Le champignon de miel est reconnu comme le plus grand organisme vivant au monde. Ou plutôt, pas lui-même, mais son mycélium, qui étonne même les cueilleurs de champignons et les biologistes expérimentés par ses paramètres. Cette créature géante pousse dans la réserve faunique de Malheur, dans l’est de l’Oregon (États-Unis). Son territoire s’étend sur environ 1 000 hectares et pourrait accueillir environ 1 600 terrains de football. Le poids du mycélium Humongous Fungus, sous-espèce Armillaria ostoyae, dépasse 600 tonnes et son âge est supérieur à 2 500 ans.
Les scientifiques ont surnommé le champignon du miel noir le monstre de l’Oregon, non pas en raison de ses paramètres fantastiques, mais en raison des dommages colossaux que le champignon parasite cause à la végétation environnante. Les tentacules fongiques, appelés rhizomorphes, se propagent sous terre sur de vastes distances, enchevêtrent les racines des arbres et sécrètent des enzymes qui creusent l’écorce de la plante et en aspirent tous les nutriments.

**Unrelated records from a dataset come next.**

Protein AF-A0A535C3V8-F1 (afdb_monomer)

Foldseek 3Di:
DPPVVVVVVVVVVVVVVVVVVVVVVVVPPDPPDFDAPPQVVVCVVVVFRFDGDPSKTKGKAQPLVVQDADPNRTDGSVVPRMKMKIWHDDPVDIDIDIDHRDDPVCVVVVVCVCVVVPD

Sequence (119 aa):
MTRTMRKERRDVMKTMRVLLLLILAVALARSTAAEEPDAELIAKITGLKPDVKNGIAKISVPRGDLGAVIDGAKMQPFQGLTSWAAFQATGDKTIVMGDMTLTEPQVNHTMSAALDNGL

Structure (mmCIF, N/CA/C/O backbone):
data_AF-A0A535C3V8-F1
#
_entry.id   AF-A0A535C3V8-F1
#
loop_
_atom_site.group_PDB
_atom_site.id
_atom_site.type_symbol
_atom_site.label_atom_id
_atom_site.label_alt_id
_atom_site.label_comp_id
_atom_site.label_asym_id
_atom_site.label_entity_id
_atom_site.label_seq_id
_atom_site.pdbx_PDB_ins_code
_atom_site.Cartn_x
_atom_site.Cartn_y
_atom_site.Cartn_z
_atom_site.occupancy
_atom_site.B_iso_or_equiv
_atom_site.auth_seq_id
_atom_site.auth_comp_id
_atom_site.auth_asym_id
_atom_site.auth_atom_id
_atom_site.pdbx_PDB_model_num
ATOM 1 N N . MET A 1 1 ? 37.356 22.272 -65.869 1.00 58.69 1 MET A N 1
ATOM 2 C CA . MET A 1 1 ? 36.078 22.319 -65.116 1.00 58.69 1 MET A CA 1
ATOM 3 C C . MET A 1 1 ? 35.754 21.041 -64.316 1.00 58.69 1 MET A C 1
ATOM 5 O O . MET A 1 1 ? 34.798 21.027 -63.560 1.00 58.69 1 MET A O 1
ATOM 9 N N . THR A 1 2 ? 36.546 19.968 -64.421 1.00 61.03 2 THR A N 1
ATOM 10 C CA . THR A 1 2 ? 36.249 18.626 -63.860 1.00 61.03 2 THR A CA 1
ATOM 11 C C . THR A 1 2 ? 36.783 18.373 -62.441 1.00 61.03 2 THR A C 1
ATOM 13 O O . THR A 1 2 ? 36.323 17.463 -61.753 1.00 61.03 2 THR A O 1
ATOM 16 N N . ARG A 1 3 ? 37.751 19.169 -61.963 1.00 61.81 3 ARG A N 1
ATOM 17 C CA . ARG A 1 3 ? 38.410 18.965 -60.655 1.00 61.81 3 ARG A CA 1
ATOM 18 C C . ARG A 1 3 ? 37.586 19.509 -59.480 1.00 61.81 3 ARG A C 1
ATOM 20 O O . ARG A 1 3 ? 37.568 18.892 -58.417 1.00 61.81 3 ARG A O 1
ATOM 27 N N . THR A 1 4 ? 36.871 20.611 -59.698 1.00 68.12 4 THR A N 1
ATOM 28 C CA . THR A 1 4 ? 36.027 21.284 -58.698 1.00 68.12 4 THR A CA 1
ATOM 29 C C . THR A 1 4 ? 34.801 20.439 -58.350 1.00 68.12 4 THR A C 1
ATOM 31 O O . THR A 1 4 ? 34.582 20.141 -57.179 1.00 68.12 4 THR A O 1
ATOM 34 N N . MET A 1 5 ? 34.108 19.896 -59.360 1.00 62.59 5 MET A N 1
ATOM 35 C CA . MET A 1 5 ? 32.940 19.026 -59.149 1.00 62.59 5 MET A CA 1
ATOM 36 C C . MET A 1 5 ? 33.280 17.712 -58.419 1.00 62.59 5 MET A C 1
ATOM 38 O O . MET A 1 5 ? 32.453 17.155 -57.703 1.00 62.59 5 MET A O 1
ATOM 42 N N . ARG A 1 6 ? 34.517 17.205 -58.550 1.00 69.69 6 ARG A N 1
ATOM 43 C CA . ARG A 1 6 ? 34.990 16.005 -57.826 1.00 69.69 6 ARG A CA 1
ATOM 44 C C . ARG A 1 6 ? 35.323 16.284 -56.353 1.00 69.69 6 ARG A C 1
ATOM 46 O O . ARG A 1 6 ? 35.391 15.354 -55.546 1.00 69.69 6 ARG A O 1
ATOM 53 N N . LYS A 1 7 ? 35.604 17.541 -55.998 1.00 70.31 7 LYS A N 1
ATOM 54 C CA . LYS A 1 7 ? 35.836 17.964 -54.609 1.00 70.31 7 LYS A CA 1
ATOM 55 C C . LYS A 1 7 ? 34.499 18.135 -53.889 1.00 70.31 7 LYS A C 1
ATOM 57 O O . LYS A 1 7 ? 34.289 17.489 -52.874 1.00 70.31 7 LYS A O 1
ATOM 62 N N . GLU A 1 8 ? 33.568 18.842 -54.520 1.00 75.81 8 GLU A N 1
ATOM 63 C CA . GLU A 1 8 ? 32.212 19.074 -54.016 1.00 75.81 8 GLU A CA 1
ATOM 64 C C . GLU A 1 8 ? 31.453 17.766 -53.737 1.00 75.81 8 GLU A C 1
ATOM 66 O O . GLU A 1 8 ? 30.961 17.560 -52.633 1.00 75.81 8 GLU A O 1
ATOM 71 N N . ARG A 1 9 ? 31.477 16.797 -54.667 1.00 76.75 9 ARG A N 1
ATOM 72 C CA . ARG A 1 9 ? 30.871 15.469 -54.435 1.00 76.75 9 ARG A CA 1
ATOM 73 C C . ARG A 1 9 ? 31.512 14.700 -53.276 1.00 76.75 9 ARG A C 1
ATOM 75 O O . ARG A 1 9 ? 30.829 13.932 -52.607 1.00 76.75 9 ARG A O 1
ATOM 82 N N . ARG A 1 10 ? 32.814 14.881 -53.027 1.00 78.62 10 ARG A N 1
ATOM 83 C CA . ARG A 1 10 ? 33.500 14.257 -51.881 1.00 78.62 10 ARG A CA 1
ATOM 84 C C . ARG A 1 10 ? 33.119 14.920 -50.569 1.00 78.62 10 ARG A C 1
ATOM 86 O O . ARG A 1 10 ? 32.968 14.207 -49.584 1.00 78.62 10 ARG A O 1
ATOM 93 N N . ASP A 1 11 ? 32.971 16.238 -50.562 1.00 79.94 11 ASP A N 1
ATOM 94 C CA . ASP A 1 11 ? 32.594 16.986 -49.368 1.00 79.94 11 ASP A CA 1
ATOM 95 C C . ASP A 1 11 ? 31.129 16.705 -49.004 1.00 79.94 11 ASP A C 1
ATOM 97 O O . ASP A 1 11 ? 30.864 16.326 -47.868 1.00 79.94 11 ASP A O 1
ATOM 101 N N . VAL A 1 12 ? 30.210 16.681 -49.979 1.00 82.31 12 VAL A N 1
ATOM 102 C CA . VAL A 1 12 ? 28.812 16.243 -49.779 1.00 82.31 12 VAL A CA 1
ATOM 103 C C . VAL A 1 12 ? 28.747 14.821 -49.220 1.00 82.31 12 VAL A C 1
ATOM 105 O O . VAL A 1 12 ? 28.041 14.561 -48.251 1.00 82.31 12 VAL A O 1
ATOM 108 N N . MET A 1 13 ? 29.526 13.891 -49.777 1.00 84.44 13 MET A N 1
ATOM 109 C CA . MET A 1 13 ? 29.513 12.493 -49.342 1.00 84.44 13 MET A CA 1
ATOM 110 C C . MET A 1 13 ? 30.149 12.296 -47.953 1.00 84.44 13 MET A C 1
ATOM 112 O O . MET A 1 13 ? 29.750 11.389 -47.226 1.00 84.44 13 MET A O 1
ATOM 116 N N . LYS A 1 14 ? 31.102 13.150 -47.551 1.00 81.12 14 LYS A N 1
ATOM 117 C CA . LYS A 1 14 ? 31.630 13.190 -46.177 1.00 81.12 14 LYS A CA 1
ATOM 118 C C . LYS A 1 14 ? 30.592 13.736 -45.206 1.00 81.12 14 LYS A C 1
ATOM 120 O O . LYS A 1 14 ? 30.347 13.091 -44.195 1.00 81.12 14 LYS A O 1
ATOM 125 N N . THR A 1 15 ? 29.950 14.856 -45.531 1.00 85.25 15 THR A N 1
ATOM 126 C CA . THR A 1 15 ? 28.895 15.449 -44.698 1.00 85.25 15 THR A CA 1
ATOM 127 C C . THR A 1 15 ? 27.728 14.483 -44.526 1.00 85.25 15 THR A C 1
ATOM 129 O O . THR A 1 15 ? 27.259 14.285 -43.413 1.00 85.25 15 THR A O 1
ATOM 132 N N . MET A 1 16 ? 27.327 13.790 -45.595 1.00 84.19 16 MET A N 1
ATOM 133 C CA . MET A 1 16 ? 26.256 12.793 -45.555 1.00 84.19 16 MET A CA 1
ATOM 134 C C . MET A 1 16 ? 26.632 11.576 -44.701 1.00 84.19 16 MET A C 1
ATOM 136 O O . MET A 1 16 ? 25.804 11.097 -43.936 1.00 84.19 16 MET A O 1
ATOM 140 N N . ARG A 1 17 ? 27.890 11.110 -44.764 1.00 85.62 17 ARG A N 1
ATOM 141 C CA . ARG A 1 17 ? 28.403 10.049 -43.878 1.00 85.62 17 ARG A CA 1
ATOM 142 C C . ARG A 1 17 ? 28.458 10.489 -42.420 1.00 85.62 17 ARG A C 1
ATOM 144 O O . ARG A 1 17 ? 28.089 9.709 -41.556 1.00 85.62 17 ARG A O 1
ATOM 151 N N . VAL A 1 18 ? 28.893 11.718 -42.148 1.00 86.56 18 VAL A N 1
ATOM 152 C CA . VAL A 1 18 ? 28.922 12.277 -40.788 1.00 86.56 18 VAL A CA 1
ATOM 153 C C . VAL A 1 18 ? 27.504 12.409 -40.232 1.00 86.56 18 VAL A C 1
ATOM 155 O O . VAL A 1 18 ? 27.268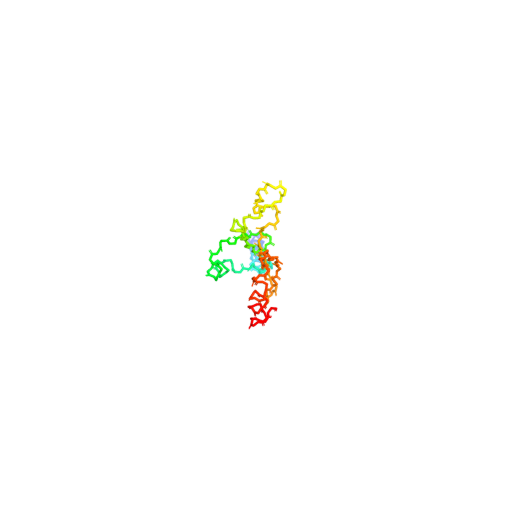 11.998 -39.102 1.00 86.56 18 VAL A O 1
ATOM 158 N N . LEU A 1 19 ? 26.545 12.882 -41.033 1.00 87.00 19 LEU A N 1
ATOM 159 C CA . LEU A 1 19 ? 25.132 12.920 -40.646 1.00 87.00 19 LEU A CA 1
ATOM 160 C C . LEU A 1 19 ? 24.567 11.520 -40.387 1.00 87.00 19 LEU A C 1
ATOM 162 O O . LEU A 1 19 ? 23.916 11.311 -39.371 1.00 87.00 19 LEU A O 1
ATOM 166 N N . LEU A 1 20 ? 24.846 10.553 -41.264 1.00 86.12 20 LEU A N 1
ATOM 167 C CA . LEU A 1 20 ? 24.428 9.159 -41.079 1.00 86.12 20 LEU A CA 1
ATOM 168 C C . LEU A 1 20 ? 25.018 8.543 -39.806 1.00 86.12 20 LEU A C 1
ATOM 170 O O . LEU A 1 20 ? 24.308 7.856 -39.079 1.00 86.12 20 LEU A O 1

Même certains chênes centenaires de la réserve n’ont pu résister sous les tentacules mortelles de cette pieuvre géante. La mort massive de la végétation a obligé les mycologues à rechercher la cause du désastre. C’est ainsi qu’a été découvert le monstre de l’Oregon, qui, selon les experts, est capable de déforester le territoire sous son contrôle en quelques années.
C’est grâce à la mort massive des arbres que le géant a été identifié. Attirés par l’histoire de la mort des arbres, les biologistes ont pu déterminer en 1998 que le mycélium du champignon du miel de l’Oregon n’est pas constitué de grappes individuelles poussant dans toute la forêt, mais d’un gigantesque organisme vivant intégral. Auparavant, la plus grande créature vivante du monde était considérée comme le mycélium du champignon du miel noir, poussant dans l’État de Washington. Sa superficie était estimée à 600 hectares.
Le mycélium du champignon du miel ne parasite pas seulement le système racinaire des plantes. Grâce aux rhizomorphes (sortes de fils), le mycélium pénètre sous l’écorce d’un arbre et peut y pousser des dizaines de mètres, nourrissant ainsi ses champignons de substances utiles. Une telle exploitation par un organisme étranger tue l’arbre. Les champignons appartiennent à un règne distinct ; ils ne sont ni des plantes ni des animaux ; ils contiennent des particules des deux. Cependant, les champignons sont encore plus proches des animaux que des plantes. Il est possible qu’il existe sur notre planète des mycéliums plus gros, dont l’existence est encore inconnue des scientifiques.
Sous chaque forêt se trouve une sorte d’Internet – un réseau souterrain complexe de racines, de champignons et de bactéries interconnectés. Ces organismes sont souvent liés les uns aux autres par symbiose : par exemple, les champignons et les bactéries aident les plantes à absorber les substances organiques et inorganiques utiles du sol, et également à fixer le dioxyde de carbone et l’azote de l’atmosphère.
Les symbiotes sont de plusieurs types différents. Certains champignons mycorhiziens arbusculaires peuvent pénétrer dans les fils de mycélium entre les cellules végétales ou même dans les cellules elles-mêmes. Les racines de la plante ne changent pratiquement pas et ces symbiotes ne peuvent être détectés qu’au microscope. D’autres, ectomycorhiziennes, enlacent la racine avec un réseau dense de leurs fils et peuvent pénétrer dans l’espace interlaculaire, mais pas dans les cellules. D’autres encore entrent en symbiose avec des plantes d’une seule famille. Enfin, un autre type de symbiotes, les bactéries fixatrices d’azote, sont capables de capter l’azote de l’atmosphère et d’en enrichir le sol.
La croissance du mycélium, constitué de minces filaments, n’est pas associée à une modification du rapport masse/surface à travers lequel le mycélium reçoit de l’eau et des nutriments. Et le gigantisme, ainsi que la longévité, sont justifiés du point de vue du mycélium. Si sa superficie est grande, elle n’est plus soumise aux vicissitudes du sort. Tandis qu’à un endroit les arbres meurent et pourrissent, fournissant ainsi de la nourriture au champignon, ailleurs le mycélium attend que la forêt repousse.